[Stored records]

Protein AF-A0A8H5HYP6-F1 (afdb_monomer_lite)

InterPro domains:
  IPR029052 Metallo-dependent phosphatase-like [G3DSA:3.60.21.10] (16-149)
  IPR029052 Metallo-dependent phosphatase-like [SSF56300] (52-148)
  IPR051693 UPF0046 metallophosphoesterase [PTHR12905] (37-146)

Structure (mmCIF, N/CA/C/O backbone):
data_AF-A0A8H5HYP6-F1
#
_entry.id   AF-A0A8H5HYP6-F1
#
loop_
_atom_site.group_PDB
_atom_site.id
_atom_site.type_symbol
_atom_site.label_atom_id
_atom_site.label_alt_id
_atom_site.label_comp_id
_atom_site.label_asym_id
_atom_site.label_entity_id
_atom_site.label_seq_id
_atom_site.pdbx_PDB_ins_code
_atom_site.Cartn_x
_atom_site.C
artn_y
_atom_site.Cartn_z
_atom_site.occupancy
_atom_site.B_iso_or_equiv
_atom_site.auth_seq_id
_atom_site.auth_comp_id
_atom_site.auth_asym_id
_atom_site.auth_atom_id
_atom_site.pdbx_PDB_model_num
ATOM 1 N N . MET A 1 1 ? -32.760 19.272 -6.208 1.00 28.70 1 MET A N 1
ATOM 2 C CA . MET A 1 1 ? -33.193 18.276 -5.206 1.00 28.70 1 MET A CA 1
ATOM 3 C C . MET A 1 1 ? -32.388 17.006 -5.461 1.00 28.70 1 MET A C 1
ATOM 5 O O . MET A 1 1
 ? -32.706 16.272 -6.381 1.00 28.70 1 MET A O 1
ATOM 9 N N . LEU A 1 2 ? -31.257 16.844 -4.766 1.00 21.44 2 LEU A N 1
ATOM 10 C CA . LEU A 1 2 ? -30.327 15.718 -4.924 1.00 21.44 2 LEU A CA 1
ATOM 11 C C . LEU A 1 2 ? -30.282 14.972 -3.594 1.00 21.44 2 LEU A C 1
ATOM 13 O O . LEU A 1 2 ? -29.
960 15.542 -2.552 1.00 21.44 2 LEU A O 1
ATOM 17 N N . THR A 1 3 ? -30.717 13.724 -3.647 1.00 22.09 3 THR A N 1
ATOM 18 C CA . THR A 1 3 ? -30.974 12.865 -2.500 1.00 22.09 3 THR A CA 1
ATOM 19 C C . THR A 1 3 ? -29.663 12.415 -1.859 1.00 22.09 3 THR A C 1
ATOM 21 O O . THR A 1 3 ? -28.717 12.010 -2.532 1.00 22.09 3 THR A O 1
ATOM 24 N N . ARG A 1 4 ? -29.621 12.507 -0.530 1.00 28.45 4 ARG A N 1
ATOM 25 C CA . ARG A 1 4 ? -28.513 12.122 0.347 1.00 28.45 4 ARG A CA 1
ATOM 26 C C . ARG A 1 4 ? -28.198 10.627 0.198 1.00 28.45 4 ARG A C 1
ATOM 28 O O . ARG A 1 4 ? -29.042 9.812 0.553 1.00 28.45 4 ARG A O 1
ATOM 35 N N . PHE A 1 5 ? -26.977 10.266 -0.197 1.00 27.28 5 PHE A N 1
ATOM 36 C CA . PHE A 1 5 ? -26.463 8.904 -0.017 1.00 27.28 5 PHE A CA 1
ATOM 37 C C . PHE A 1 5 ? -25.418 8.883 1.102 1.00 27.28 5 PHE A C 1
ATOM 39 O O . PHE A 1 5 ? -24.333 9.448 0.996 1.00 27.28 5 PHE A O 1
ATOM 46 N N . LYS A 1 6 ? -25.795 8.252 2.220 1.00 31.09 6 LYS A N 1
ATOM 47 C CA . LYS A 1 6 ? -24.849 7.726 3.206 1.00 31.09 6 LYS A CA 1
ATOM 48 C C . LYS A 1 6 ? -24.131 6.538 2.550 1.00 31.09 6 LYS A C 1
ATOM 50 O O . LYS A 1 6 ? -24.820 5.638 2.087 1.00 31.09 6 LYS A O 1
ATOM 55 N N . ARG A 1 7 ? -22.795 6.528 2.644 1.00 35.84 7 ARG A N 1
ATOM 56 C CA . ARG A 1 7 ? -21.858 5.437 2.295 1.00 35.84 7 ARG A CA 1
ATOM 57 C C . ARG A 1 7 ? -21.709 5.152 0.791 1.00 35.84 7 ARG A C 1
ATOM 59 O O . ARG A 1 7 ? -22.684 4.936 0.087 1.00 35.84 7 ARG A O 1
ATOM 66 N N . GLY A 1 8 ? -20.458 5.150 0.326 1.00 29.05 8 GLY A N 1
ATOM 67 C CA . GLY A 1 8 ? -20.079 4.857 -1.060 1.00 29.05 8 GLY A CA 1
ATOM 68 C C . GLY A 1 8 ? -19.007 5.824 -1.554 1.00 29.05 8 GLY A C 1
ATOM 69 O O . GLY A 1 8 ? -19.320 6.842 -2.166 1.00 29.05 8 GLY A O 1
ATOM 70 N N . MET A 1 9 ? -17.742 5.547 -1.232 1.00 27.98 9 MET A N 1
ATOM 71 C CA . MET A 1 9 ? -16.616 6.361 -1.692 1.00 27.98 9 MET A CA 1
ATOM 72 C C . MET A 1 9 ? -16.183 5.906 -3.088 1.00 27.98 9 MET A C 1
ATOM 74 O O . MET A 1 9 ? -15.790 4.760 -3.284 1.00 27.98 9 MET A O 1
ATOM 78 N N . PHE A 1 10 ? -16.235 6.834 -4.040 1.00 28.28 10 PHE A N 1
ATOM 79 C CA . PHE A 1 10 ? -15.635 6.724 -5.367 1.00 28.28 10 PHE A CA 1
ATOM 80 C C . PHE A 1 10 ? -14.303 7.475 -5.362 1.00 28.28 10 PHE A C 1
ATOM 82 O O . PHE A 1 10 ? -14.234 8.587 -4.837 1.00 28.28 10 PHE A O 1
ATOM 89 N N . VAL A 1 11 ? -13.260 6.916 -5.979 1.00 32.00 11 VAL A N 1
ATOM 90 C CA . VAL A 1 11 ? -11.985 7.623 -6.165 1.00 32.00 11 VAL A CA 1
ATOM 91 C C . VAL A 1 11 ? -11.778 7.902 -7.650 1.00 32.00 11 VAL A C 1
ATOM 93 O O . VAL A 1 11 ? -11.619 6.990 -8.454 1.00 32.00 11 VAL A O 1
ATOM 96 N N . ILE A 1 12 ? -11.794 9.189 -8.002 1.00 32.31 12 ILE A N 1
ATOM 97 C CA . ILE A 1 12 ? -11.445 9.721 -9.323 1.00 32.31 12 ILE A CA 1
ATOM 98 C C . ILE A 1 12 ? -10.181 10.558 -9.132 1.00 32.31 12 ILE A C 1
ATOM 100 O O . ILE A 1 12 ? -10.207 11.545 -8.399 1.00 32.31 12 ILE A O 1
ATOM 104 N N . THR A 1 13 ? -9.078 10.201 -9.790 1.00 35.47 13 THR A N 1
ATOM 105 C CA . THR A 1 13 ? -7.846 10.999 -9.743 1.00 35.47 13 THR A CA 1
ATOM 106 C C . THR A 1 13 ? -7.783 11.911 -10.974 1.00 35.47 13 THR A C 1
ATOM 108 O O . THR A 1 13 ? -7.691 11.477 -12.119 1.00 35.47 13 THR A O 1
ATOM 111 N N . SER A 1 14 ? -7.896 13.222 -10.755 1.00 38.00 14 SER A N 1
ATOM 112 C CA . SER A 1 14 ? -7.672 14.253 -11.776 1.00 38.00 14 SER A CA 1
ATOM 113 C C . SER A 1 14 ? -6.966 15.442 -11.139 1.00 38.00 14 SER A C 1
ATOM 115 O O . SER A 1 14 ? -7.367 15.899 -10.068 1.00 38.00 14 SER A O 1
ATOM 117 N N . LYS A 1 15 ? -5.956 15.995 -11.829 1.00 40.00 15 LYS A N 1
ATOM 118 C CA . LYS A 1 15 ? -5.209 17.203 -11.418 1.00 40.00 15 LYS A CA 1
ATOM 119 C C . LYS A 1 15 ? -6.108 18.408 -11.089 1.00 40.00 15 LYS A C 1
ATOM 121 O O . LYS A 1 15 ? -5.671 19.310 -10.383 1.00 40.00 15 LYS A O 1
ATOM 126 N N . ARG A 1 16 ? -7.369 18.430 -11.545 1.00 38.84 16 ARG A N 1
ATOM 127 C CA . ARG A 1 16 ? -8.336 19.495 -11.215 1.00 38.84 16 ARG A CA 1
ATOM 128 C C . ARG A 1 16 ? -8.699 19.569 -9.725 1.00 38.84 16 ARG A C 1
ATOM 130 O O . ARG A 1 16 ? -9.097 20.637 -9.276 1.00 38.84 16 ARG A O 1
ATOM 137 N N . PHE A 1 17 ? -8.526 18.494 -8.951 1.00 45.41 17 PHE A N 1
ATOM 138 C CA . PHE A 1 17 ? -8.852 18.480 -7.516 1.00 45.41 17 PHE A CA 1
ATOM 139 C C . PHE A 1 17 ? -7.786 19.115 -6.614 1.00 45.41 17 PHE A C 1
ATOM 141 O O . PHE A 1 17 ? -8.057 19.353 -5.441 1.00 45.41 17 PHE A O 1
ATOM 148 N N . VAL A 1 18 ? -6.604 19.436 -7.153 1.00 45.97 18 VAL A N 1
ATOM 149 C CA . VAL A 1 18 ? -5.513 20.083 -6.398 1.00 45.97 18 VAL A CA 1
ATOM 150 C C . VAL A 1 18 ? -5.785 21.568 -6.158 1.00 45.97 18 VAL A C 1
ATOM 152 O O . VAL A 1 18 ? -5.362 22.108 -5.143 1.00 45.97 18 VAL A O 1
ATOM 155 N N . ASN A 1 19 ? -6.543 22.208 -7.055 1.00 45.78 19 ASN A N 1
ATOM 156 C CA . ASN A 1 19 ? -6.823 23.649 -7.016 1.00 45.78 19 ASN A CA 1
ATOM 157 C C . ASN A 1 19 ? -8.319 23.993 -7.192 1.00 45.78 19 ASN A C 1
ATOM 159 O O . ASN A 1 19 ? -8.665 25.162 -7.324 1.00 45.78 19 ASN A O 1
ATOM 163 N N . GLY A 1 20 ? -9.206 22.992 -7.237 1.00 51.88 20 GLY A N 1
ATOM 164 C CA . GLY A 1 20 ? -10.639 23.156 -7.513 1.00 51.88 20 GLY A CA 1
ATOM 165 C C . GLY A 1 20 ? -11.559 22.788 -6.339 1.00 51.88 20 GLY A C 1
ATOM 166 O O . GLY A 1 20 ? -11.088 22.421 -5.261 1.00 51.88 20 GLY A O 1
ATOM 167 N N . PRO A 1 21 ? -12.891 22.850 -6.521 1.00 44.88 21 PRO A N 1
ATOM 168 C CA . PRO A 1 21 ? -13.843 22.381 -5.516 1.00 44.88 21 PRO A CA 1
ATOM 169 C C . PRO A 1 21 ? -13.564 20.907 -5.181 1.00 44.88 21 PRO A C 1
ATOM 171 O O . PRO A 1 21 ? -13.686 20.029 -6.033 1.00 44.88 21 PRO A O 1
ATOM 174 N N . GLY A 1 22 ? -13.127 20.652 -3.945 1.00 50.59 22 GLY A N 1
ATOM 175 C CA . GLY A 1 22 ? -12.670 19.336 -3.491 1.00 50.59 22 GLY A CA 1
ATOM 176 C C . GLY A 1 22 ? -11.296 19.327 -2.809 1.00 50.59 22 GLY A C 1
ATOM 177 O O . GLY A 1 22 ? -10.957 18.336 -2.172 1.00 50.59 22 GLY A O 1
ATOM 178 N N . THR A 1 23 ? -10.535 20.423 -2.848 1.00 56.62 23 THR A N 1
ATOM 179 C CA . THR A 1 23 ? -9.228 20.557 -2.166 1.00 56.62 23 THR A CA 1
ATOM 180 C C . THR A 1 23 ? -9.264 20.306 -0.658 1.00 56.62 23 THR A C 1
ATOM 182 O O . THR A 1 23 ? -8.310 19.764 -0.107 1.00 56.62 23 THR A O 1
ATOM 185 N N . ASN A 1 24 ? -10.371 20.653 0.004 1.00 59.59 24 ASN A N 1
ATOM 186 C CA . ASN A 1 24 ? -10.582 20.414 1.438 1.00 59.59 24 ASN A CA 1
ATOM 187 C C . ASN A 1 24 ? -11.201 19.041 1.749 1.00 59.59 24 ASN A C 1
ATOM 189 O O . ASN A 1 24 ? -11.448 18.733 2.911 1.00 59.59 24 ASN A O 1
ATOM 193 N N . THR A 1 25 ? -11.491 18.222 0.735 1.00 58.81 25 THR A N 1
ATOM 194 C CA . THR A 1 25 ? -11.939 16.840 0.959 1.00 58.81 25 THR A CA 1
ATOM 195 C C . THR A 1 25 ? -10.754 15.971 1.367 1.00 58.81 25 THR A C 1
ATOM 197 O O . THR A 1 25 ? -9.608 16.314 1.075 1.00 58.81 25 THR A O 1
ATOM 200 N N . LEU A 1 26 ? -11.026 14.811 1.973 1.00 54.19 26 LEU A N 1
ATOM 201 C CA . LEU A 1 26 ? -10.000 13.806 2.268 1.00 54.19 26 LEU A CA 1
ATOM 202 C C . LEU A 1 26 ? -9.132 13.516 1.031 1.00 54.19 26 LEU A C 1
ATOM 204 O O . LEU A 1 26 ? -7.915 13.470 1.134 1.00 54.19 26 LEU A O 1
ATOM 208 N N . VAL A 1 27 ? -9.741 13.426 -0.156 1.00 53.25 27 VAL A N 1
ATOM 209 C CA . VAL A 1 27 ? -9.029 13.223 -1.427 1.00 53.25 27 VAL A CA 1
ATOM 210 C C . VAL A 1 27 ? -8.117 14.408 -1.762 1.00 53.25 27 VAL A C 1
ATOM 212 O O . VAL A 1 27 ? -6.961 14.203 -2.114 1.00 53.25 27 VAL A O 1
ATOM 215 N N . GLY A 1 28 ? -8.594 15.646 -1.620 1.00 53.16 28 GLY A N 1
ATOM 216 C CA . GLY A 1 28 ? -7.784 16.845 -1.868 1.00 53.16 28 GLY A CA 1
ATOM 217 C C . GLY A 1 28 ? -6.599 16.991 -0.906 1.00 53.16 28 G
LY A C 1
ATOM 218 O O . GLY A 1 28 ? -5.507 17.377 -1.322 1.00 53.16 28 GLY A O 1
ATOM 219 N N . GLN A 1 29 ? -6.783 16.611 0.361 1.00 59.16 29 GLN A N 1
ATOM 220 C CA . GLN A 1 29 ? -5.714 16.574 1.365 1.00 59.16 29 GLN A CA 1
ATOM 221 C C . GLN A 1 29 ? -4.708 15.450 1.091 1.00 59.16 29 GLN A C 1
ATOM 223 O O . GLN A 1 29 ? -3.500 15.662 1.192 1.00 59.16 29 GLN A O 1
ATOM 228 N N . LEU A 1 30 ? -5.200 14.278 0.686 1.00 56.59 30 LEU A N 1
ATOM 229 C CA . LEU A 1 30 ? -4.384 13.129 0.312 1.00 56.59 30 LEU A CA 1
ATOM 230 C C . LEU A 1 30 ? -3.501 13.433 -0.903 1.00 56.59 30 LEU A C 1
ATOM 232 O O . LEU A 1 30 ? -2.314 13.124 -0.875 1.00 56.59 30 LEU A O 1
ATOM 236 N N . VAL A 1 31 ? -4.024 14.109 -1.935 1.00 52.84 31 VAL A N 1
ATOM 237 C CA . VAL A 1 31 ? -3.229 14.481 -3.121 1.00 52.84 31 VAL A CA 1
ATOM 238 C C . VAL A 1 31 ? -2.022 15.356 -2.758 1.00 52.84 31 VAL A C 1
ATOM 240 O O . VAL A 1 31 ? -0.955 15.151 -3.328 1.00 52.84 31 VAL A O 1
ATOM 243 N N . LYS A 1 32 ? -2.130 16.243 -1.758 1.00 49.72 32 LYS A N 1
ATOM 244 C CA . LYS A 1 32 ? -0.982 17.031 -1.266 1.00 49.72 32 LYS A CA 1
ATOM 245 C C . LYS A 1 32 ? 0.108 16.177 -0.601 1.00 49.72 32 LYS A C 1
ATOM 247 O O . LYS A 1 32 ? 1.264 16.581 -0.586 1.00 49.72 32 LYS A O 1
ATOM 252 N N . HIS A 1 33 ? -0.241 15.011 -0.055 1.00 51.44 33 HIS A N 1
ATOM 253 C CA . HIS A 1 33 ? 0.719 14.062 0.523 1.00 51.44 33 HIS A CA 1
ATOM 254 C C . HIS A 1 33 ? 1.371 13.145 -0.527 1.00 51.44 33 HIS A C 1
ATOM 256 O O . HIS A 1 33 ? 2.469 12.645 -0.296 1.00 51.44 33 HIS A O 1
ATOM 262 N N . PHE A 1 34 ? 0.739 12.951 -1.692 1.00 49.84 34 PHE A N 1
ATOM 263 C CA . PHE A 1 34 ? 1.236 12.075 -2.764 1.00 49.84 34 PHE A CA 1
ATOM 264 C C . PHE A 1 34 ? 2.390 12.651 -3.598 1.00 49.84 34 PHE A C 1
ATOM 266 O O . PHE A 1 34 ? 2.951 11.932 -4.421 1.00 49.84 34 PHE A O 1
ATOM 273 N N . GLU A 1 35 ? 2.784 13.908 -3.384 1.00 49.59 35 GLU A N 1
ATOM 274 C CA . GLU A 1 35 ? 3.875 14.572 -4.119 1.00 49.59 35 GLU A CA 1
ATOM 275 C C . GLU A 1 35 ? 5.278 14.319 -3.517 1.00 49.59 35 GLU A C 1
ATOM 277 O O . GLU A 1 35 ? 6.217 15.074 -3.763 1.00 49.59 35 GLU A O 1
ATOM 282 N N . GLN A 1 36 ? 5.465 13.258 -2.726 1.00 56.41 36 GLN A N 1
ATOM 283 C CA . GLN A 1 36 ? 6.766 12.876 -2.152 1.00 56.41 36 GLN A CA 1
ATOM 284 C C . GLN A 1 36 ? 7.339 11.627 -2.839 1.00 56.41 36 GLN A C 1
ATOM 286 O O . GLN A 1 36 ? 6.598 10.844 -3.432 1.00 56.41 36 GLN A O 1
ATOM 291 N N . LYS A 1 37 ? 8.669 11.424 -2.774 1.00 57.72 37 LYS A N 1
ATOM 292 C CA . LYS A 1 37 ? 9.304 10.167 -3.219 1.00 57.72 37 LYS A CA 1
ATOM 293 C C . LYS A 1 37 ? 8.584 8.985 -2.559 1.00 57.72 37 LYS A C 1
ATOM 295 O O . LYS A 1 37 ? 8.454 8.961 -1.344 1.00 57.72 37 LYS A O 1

Instructions for the task: Restate word for word the entries above, starting at the line with "ATOM 57 C C" and ending at the line with "ATOM 80 C C", inclusive, and no others.

The answer:
ATOM 57 C C . ARG A 1 7 ? -21.709 5.152 0.791 1.00 35.84 7 ARG A C 1
ATOM 59 O O . ARG A 1 7 ? -22.684 4.936 0.087 1.00 35.84 7 ARG A O 1
ATOM 66 N N . GLY A 1 8 ? -20.458 5.150 0.326 1.00 29.05 8 GLY A N 1
ATOM 67 C CA . GLY A 1 8 ? -20.079 4.857 -1.060 1.00 29.05 8 GLY A CA 1
ATOM 68 C C . GLY A 1 8 ? -19.007 5.824 -1.554 1.00 29.05 8 GLY A C 1
ATOM 69 O O . GLY A 1 8 ? -19.320 6.842 -2.166 1.00 29.05 8 GLY A O 1
ATOM 70 N N . MET A 1 9 ? -17.742 5.547 -1.232 1.00 27.98 9 MET A N 1
ATOM 71 C CA . MET A 1 9 ? -16.616 6.361 -1.692 1.00 27.98 9 MET A CA 1
ATOM 72 C C . MET A 1 9 ? -16.183 5.906 -3.088 1.00 27.98 9 MET A C 1
ATOM 74 O O . MET A 1 9 ? -15.790 4.760 -3.284 1.00 27.98 9 MET A O 1
ATOM 78 N N . PHE A 1 10 ? -16.235 6.834 -4.040 1.00 28.28 10 PHE A N 1
ATOM 79 C CA . PHE A 1 10 ? -15.635 6.724 -5.367 1.00 28.28 10 PHE A CA 1
ATOM 80 C C . PHE A 1 10 ? -14.303 7.475 -5.362 1.00 28.28 10 PHE A C 1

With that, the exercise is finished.